Justice Stephen Breyer is now the subject of a lobbying campaign to get him to step down — a campaign being conducted by his fans. They’re responding to a peculiar feature of US government: Vast swaths of public policy depend less on the outcome of elections than on a few elderly lawyers’ retirement plans and health. It’s not a situation that anyone designed, exactly, but it’s how our political system has evolved.
The screwiness of this arrangement has led to calls for term limits for Supreme Court justices. One proposal would give justices 18 years apiece on the bench, with a president making a new nomination every two years. Every president would get to pick two term-limited justices per term.

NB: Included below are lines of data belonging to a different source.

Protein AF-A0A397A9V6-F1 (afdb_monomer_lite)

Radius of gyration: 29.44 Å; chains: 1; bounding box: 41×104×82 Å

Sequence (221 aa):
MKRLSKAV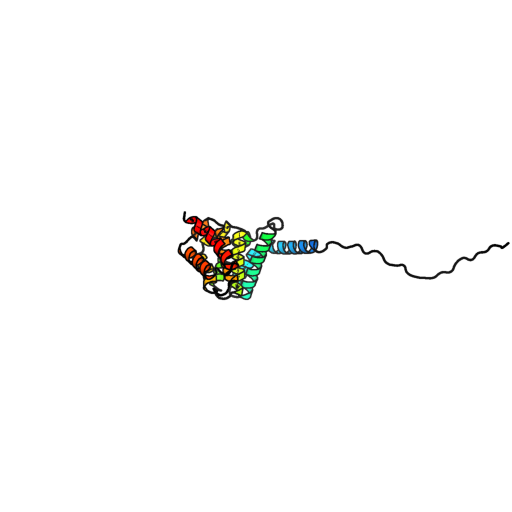QDRVGRKGPPLLQDEHVSTSDDKSAHSSLQLVQVLKQNGVGEICRTIKAEIDTIWAVQSAFKTLASVGHFYFSCGETVFSVNPADGFYDSDGLLLALFALKKFPHHREVLFPILDTISIYAKLDVERALTFCAIDGGVDLIMNCVRNHYDKPDLICMAHDALGSLVLNDDIRQHIASTGLMHELVALLDRFKSNVDVSRALLYPLSHLVVLRT

Structure (mmCIF, N/CA/C/O backbone):
data_AF-A0A397A9V6-F1
#
_entry.id   AF-A0A397A9V6-F1
#
loop_
_atom_site.group_PDB
_atom_site.id
_atom_site.type_symbol
_atom_site.label_atom_id
_atom_site.label_alt_id
_atom_site.label_comp_id
_atom_site.label_asym_id
_atom_site.label_entity_id
_atom_site.label_seq_id
_atom_site.pdbx_PDB_ins_code
_atom_site.Cartn_x
_atom_site.Cartn_y
_atom_site.Cartn_z
_atom_site.occupancy
_atom_site.B_iso_or_equiv
_atom_site.auth_seq_id
_atom_site.auth_comp_id
_atom_site.auth_asym_id
_atom_site.auth_atom_id
_atom_site.pdbx_PDB_model_num
ATOM 1 N N . MET A 1 1 ? -12.079 85.144 -66.062 1.00 34.88 1 MET A N 1
ATOM 2 C CA . MET A 1 1 ? -11.759 85.344 -64.633 1.00 34.88 1 MET A CA 1
ATOM 3 C C . MET A 1 1 ? -10.738 84.298 -64.201 1.00 34.88 1 MET A C 1
ATOM 5 O O . MET A 1 1 ? -10.996 83.125 -64.392 1.00 34.88 1 MET A O 1
ATOM 9 N N . LYS A 1 2 ? -9.617 84.794 -63.654 1.00 39.62 2 LYS A N 1
ATOM 10 C CA . LYS A 1 2 ? -8.535 84.176 -62.854 1.00 39.62 2 LYS A CA 1
ATOM 11 C C . LYS A 1 2 ? -7.677 83.027 -63.433 1.00 39.62 2 LYS A C 1
ATOM 13 O O . LYS A 1 2 ? -8.154 82.008 -63.905 1.00 39.62 2 LYS A O 1
ATOM 18 N N . ARG A 1 3 ? -6.366 83.306 -63.376 1.00 34.12 3 ARG A N 1
ATOM 19 C CA . ARG A 1 3 ? -5.188 82.638 -63.950 1.00 34.12 3 ARG A CA 1
ATOM 20 C C . ARG A 1 3 ? -4.546 81.640 -62.966 1.00 34.12 3 ARG A C 1
ATOM 22 O O . ARG A 1 3 ? -4.749 81.732 -61.762 1.00 34.12 3 ARG A O 1
ATOM 29 N N . LEU A 1 4 ? -3.738 80.757 -63.554 1.00 37.81 4 LEU A N 1
ATOM 30 C CA . LEU A 1 4 ? -2.873 79.690 -63.023 1.00 37.81 4 LEU A CA 1
ATOM 31 C C . LEU A 1 4 ? -1.762 80.110 -62.028 1.00 37.81 4 LEU A C 1
ATOM 33 O O . LEU A 1 4 ? -1.299 81.246 -62.088 1.00 37.81 4 LEU A O 1
ATOM 37 N N . SER A 1 5 ? -1.260 79.107 -61.271 1.00 41.97 5 SER A N 1
ATOM 38 C CA . SER A 1 5 ? 0.151 78.811 -60.860 1.00 41.97 5 SER A CA 1
ATOM 39 C C . SER A 1 5 ? 0.267 78.484 -59.352 1.00 41.97 5 SER A C 1
ATOM 41 O O . SER A 1 5 ? -0.086 79.320 -58.534 1.00 41.97 5 SER A O 1
ATOM 43 N N . LYS A 1 6 ? 0.543 77.244 -58.905 1.00 34.88 6 LYS A N 1
ATOM 44 C CA . LYS A 1 6 ? 1.799 76.437 -58.872 1.00 34.88 6 LYS A CA 1
ATOM 45 C C . LYS A 1 6 ? 2.805 76.850 -57.773 1.00 34.88 6 LYS A C 1
ATOM 47 O O . LYS A 1 6 ? 3.471 77.865 -57.919 1.00 34.88 6 LYS A O 1
ATOM 52 N N . ALA A 1 7 ? 2.943 75.981 -56.762 1.00 34.03 7 ALA A N 1
ATOM 53 C CA . ALA A 1 7 ? 4.121 75.647 -55.926 1.00 34.03 7 ALA A CA 1
ATOM 54 C C . ALA A 1 7 ? 3.635 74.528 -54.968 1.00 34.03 7 ALA A C 1
ATOM 56 O O . ALA A 1 7 ? 2.679 74.758 -54.242 1.00 34.03 7 ALA A O 1
ATOM 57 N N . VAL A 1 8 ? 3.966 73.233 -55.048 1.00 33.22 8 VAL A N 1
ATOM 58 C CA . VAL A 1 8 ? 5.232 72.468 -55.066 1.00 33.22 8 VAL A CA 1
ATOM 59 C C . VAL A 1 8 ? 6.129 72.710 -53.846 1.00 33.22 8 VAL A C 1
ATOM 61 O O . VAL A 1 8 ? 6.907 73.651 -53.830 1.00 33.22 8 VAL A O 1
ATOM 64 N N . GLN A 1 9 ? 6.010 71.743 -52.922 1.00 34.06 9 GLN A N 1
ATOM 65 C CA . GLN A 1 9 ? 6.986 71.207 -51.962 1.00 34.06 9 GLN A CA 1
ATOM 66 C C . GLN A 1 9 ? 7.510 72.114 -50.844 1.00 34.06 9 GLN A C 1
ATOM 68 O O . GLN A 1 9 ? 8.364 72.957 -51.074 1.00 34.06 9 GLN A O 1
ATOM 73 N N . ASP A 1 10 ? 7.152 71.756 -49.604 1.00 32.12 10 ASP A N 1
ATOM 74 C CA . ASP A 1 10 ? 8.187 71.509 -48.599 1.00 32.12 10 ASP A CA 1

It’s a change that has been touted for years as a solution for the increasing vitriol of the Supreme Court confirmation wars. Its virtues include preserving judicial independence while making sure that the court would not reflect the political climate of several decades ago. Distinguished older judges would have a better chance of being nominated than they do today, when partisans prize longevity on the bench for their teammates.
But what’s done the most to increase interest in the idea is the conviction by those on the left that Republicans have illegitimately turned the court to the right, especially by refusing to take up President Barack Obama’s 2016 nomination of Merrick Garland. President Joe Biden responded to his party’s sentiment by appointing a commission to study structural changes to the court.
Public discussion of that commission has dwelt on whether it would push to expand the Supreme Court so that Democrats could tilt it back to the left with new appointees. But the commission is also supposed to study term limits. That idea may seem more promising than increasing the number of justices, something that Congress overwhelmingly rejected 80 years ago and that remains unpopular.
Supreme Court reform comes with a trade-off, though: The more sense a proposal makes as a long-term improvement in the structure of the federal government, the less it addresses progressives’ current unhappiness. There’s a version of term limits that adheres to the Constitution, has a little bit of political plausibility, and could lower the stakes of individual nominations. It’s just not the version that would give progressives the political victory they want.
Article III of the Constitution says that federal judges “shall hold their Offices during good Behavior.†That language would seem to preclude 18-year terms. Advocates of term limits have found a clever way around that obstacle: They would create a new kind of federal judgeship that involved 18 years of service on the Supreme Court and additional years on lower courts. Life tenure in this hybrid judgeship would not mean life tenure on the Supreme Court.
Even if this solution works for new justices, however, it would be a stretch to try to apply it to sitting justices. They have already been confirmed — until retirement, death or impeachment — to the kind of judgeship that Supreme Court justices have now. The Constitution can’t easily be read to let Congress pass a law stripping them of their current office even to give them a new one.